● Supplied entries
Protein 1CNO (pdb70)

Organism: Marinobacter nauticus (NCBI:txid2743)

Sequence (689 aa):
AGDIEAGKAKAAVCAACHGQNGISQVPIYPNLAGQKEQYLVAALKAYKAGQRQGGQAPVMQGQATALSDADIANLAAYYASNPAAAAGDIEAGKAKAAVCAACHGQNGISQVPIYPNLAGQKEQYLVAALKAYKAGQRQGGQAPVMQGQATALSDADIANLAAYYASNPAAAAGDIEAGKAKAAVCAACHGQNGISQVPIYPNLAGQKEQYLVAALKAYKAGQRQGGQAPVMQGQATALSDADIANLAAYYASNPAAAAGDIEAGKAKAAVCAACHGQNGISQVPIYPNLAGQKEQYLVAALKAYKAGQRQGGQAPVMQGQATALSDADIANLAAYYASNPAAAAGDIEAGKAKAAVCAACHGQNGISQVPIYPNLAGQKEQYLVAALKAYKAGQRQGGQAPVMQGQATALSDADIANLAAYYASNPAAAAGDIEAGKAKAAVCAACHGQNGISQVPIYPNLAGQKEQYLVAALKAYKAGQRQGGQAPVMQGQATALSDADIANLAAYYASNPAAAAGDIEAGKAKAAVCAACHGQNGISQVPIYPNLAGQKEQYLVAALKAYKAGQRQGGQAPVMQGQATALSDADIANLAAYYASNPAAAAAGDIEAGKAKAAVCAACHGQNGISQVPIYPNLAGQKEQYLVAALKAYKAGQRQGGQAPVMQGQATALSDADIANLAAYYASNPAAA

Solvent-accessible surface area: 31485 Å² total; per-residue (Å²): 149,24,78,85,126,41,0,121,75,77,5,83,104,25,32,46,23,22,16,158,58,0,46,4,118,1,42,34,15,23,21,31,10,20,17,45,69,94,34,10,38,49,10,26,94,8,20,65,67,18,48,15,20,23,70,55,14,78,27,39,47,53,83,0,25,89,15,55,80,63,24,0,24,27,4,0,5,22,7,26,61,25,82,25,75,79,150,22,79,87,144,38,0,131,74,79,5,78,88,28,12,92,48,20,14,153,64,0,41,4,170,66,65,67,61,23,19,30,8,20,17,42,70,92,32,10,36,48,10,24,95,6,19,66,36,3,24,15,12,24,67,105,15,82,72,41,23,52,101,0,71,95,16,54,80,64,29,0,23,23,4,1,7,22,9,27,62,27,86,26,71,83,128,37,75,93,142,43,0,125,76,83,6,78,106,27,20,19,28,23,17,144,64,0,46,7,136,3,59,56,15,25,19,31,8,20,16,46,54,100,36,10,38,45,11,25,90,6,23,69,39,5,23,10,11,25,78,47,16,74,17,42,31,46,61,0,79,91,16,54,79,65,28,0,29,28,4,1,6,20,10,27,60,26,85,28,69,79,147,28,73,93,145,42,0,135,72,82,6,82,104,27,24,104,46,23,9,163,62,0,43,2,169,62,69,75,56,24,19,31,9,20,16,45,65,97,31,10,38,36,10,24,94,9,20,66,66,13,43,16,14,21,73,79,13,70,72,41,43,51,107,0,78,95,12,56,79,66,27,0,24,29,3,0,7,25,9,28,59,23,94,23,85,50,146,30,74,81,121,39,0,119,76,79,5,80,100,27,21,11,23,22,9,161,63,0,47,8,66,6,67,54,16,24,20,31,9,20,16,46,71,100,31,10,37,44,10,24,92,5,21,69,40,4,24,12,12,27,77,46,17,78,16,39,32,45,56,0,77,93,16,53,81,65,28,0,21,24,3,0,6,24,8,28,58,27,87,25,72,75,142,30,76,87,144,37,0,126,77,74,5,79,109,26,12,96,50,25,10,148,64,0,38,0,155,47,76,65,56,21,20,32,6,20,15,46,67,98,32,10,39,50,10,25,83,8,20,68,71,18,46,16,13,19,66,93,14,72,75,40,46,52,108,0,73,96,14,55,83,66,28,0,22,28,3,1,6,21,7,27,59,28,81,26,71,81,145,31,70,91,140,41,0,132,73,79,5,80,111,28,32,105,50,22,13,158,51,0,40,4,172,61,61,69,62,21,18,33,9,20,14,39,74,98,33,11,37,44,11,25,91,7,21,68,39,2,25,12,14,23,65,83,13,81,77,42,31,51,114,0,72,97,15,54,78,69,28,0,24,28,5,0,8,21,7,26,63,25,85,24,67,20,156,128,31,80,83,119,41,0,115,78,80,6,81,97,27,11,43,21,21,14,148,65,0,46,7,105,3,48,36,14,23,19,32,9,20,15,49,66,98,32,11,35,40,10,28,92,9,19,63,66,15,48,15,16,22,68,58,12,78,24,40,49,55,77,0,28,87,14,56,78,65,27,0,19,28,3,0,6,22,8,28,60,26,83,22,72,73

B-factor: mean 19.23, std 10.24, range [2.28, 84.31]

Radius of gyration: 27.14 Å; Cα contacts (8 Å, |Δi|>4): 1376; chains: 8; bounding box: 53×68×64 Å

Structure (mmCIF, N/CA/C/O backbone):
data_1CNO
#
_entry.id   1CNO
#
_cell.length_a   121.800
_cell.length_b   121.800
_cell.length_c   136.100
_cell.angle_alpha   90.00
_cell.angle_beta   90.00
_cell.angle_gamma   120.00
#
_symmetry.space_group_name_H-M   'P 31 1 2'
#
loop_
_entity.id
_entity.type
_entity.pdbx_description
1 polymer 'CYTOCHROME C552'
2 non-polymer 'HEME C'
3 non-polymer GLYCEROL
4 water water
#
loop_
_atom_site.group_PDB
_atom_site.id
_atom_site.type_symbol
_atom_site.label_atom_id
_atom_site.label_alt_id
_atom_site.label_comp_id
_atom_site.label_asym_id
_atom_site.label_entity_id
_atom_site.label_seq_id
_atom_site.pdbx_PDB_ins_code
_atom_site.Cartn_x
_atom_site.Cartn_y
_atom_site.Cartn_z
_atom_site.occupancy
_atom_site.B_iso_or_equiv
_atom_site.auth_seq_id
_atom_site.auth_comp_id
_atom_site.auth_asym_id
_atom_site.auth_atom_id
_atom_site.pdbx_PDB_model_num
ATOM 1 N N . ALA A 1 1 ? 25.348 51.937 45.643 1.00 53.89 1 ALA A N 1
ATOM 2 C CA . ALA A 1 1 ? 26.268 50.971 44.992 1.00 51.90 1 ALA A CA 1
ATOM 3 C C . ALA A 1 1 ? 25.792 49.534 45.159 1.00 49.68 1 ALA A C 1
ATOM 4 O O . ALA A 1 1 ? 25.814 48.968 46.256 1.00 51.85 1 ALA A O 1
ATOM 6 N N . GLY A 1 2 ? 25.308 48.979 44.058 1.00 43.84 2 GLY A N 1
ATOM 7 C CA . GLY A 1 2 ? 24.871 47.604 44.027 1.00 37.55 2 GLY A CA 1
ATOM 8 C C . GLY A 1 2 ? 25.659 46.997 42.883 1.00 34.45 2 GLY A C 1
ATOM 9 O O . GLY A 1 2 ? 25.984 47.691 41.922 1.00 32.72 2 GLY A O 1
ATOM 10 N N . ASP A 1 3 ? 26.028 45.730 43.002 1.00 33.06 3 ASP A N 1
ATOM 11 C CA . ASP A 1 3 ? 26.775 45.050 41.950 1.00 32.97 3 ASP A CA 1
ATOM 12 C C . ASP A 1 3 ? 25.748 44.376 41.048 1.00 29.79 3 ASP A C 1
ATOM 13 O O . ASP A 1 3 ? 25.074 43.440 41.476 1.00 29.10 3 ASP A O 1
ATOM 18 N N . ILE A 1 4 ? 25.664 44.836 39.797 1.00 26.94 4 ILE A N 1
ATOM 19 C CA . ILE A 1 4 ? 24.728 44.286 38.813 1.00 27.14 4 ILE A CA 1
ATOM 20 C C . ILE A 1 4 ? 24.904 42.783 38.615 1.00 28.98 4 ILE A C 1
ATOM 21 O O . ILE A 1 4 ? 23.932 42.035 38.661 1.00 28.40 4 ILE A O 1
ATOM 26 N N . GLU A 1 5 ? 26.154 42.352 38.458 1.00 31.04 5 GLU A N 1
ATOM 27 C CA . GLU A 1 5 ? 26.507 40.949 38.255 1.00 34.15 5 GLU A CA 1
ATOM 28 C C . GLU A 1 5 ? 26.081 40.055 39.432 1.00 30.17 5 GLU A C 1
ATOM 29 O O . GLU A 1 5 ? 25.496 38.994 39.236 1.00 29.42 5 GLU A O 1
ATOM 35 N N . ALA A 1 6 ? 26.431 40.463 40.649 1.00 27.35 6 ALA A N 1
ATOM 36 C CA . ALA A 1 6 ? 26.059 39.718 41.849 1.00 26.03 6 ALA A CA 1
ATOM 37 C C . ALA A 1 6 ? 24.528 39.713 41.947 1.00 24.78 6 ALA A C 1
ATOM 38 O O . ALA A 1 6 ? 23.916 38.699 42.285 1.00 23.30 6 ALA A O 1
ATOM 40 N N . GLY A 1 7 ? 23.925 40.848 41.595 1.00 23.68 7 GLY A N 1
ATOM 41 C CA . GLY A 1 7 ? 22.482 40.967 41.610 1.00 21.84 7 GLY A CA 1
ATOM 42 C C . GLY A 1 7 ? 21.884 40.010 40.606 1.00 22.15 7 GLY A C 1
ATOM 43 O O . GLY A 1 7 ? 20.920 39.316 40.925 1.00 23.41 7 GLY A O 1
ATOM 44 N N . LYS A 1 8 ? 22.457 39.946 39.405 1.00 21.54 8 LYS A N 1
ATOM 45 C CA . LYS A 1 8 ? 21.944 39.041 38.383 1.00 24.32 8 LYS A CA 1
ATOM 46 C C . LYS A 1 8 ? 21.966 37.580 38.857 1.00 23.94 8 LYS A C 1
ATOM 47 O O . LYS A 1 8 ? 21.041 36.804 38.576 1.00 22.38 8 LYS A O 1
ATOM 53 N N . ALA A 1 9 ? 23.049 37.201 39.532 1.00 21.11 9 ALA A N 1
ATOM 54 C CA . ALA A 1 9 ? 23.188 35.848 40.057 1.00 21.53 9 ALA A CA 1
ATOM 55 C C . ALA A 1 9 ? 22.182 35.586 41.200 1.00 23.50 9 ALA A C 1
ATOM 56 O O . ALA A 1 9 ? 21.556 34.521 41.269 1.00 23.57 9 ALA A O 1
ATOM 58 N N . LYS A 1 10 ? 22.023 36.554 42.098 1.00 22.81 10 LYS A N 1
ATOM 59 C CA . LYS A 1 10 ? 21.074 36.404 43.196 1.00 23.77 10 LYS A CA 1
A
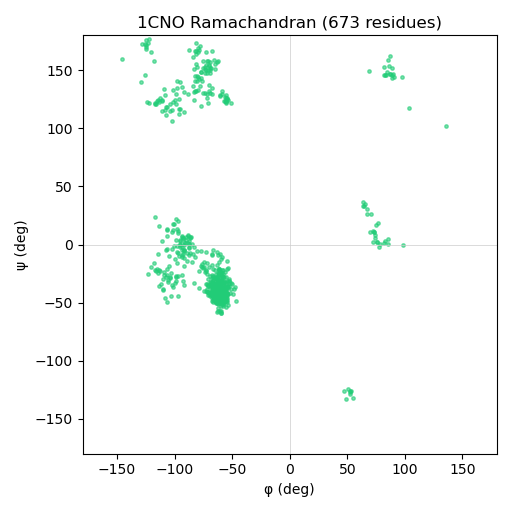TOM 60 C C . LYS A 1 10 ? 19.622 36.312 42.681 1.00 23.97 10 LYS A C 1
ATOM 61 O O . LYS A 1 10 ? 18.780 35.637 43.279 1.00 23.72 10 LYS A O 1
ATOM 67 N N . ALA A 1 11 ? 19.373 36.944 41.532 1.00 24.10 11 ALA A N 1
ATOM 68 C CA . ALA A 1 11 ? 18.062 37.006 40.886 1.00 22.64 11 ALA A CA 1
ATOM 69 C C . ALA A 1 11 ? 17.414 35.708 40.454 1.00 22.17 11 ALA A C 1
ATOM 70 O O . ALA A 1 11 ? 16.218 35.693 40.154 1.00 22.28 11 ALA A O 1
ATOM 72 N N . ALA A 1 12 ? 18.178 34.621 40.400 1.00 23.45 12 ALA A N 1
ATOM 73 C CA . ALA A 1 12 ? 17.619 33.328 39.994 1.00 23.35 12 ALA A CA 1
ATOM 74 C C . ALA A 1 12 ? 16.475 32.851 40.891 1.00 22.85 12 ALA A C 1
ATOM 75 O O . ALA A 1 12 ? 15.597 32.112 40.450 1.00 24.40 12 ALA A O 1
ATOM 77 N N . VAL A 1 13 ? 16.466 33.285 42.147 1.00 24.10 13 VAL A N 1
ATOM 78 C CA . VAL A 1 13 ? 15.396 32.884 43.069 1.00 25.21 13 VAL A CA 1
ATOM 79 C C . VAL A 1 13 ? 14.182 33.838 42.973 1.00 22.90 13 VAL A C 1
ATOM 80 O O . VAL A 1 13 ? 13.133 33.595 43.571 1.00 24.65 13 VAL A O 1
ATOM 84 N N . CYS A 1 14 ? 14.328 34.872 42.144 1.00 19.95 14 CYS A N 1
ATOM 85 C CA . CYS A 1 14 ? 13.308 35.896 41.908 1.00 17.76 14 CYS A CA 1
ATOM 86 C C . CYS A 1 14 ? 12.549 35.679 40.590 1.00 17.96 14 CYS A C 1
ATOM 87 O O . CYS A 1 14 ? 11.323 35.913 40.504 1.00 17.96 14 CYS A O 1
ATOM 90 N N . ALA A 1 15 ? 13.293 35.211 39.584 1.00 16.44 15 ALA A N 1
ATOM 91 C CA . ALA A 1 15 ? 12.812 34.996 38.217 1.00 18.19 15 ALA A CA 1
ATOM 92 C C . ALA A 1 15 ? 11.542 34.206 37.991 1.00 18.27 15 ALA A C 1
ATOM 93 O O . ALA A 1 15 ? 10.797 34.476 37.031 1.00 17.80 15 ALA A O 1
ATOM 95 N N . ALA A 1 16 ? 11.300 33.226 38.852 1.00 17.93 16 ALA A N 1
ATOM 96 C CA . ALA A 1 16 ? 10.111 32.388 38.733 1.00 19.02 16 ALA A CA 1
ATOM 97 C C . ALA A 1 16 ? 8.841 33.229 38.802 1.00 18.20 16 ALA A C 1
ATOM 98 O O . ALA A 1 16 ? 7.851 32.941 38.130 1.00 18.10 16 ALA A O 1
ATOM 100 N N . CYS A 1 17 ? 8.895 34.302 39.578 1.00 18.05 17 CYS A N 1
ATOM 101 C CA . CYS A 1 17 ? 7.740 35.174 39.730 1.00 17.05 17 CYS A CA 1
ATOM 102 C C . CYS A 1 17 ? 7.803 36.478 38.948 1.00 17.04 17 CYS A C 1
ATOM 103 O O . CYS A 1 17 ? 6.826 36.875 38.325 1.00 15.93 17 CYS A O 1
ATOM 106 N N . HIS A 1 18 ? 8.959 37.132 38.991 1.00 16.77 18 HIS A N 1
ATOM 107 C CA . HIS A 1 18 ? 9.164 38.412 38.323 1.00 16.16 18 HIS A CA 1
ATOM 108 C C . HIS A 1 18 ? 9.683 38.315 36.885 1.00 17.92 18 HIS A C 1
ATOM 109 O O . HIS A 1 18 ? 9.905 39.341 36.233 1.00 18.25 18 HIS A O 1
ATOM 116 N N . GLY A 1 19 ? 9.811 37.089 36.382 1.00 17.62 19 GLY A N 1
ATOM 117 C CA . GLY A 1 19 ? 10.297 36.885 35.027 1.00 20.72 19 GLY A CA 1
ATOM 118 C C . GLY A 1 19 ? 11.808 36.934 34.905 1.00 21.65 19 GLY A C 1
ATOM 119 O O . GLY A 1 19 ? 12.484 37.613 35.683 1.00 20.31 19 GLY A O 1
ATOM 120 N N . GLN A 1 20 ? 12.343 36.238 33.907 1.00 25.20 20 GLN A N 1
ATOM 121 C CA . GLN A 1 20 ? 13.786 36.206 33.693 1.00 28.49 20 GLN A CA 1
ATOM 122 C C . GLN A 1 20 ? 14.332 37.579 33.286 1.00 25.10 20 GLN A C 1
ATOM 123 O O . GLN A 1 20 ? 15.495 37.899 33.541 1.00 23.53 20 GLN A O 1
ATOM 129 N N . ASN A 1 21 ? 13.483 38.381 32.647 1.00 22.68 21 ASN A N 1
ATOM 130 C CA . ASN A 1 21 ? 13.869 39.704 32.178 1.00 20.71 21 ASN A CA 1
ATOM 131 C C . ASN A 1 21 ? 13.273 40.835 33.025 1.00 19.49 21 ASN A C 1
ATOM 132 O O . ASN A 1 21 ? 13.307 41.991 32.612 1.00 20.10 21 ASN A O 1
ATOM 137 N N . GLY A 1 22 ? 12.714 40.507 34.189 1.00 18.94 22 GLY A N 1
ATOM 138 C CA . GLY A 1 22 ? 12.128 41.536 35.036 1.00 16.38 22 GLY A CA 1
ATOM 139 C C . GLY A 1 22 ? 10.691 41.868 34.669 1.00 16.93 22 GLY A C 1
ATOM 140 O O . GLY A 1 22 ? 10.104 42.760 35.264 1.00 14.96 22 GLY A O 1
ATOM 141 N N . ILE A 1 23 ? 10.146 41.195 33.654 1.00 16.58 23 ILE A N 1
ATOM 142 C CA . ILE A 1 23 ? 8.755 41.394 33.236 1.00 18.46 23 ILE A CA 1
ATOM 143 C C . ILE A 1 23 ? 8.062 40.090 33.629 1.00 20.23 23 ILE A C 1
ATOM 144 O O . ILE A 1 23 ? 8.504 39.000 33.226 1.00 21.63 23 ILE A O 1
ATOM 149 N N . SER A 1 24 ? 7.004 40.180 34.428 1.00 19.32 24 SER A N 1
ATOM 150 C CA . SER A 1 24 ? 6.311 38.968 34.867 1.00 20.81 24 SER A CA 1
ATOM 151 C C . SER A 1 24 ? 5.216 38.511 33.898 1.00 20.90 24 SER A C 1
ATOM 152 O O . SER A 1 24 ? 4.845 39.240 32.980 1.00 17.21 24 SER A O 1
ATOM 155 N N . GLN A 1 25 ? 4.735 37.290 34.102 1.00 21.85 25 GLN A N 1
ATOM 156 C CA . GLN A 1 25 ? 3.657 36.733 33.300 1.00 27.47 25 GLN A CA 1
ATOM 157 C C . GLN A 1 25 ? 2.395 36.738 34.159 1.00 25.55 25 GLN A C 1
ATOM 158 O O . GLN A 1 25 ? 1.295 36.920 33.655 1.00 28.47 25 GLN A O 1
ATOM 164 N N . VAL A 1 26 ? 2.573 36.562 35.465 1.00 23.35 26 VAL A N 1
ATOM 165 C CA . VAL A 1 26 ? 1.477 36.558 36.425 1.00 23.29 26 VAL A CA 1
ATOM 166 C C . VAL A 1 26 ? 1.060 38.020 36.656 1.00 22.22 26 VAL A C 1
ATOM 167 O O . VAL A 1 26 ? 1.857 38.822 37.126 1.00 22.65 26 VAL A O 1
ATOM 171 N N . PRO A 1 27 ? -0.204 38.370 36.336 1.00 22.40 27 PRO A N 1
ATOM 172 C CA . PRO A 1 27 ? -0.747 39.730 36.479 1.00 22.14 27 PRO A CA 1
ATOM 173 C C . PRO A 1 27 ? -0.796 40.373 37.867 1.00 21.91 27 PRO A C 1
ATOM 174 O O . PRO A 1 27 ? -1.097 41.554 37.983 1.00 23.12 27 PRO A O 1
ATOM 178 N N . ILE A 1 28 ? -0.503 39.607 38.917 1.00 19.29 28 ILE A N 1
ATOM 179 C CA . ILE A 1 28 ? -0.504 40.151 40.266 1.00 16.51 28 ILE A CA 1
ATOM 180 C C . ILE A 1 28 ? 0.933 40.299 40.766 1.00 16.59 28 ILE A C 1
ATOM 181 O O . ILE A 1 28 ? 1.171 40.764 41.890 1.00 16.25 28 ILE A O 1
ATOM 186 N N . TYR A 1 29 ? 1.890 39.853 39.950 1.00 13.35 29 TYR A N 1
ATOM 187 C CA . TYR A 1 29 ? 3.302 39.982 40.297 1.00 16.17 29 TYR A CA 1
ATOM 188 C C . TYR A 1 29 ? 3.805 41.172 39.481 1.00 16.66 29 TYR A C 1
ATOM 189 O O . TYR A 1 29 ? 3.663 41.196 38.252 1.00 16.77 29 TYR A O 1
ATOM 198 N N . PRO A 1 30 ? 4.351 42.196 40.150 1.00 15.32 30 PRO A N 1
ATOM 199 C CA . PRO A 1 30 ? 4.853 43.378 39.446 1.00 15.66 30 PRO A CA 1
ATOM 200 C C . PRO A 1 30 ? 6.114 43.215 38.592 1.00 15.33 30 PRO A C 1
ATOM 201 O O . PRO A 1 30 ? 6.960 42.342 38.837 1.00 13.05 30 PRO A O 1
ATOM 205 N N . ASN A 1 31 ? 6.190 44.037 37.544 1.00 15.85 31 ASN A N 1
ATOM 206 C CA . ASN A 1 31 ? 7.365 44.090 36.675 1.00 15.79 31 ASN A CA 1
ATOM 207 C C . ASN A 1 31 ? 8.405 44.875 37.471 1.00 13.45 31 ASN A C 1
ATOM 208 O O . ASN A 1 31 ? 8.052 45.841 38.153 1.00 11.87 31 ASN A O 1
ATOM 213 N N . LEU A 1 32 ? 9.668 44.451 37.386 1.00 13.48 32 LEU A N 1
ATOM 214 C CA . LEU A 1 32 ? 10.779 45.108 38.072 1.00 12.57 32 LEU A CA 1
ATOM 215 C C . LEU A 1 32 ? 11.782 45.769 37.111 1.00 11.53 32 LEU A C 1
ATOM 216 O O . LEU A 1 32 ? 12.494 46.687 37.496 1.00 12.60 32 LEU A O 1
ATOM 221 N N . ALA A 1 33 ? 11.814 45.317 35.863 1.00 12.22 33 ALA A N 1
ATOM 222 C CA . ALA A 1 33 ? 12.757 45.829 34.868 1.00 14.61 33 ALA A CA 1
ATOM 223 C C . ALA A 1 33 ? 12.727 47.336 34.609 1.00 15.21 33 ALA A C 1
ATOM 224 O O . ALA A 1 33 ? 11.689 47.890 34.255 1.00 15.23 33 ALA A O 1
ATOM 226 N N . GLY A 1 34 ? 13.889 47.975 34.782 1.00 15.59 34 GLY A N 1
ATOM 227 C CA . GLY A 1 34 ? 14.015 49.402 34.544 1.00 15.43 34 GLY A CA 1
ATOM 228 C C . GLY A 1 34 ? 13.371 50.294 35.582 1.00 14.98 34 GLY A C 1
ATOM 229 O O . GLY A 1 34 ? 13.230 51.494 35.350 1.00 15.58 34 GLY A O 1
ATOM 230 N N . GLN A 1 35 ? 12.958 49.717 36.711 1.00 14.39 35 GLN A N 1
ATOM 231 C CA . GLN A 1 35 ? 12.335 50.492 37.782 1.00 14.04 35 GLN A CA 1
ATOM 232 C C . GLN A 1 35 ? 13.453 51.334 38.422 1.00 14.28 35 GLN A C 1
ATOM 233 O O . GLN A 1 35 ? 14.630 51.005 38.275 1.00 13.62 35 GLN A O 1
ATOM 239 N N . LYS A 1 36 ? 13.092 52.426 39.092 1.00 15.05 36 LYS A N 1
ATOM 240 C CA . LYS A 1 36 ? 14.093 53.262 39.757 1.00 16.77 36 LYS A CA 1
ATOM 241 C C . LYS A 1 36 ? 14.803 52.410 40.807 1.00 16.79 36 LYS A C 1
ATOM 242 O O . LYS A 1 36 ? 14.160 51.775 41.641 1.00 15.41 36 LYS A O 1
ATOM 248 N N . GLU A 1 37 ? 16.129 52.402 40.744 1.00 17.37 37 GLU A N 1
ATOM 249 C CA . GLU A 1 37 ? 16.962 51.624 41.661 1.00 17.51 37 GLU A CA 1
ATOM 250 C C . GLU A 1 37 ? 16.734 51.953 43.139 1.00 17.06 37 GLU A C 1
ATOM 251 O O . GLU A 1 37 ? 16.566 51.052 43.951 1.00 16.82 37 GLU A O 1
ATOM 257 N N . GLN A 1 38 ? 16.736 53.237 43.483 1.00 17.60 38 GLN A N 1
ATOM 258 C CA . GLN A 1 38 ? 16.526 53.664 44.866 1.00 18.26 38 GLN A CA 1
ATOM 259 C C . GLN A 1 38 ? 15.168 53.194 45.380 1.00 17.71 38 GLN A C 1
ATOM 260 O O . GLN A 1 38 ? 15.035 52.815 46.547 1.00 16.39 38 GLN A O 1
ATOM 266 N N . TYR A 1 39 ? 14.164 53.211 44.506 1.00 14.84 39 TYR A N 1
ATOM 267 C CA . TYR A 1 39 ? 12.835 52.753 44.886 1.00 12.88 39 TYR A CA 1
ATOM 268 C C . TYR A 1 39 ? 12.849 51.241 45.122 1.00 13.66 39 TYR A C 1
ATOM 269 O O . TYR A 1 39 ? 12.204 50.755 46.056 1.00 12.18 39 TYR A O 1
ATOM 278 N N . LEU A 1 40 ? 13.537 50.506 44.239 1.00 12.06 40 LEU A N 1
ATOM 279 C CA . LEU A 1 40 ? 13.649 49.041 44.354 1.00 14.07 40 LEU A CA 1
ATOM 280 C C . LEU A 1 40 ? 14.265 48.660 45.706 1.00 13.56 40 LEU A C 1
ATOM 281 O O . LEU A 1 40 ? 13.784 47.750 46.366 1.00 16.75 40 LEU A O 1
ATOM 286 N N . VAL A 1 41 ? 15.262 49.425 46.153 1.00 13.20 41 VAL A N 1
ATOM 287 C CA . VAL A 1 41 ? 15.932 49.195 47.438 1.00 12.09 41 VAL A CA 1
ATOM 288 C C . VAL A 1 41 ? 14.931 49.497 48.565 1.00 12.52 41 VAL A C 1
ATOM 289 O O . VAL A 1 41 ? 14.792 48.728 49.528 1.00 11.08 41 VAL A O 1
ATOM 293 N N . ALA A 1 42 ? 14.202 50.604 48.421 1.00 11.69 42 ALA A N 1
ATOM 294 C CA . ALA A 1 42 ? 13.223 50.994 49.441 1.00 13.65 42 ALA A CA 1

● Try it
Look back at the data above. Transcribe exactly the lines starting at the line that contains "ATOM 186 N N" and ending at the line that contains "ATOM 198 N N".

● Task response
ATOM 186 N N . TYR A 1 29 ? 1.890 39.853 39.950 1.00 13.35 29 TYR A N 1
ATOM 187 C CA . TYR A 1 29 ? 3.302 39.982 40.297 1.00 16.17 29 TYR A CA 1
ATOM 188 C C . TYR A 1 29 ? 3.805 41.172 39.481 1.00 16.66 29 TYR A C 1
ATOM 189 O O . TYR A 1 29 ? 3.663 41.196 38.252 1.00 16.77 29 TYR A O 1
ATOM 198 N N . PRO A 1 30 ? 4.351 42.196 40.150 1.00 15.32 30 PRO A N 1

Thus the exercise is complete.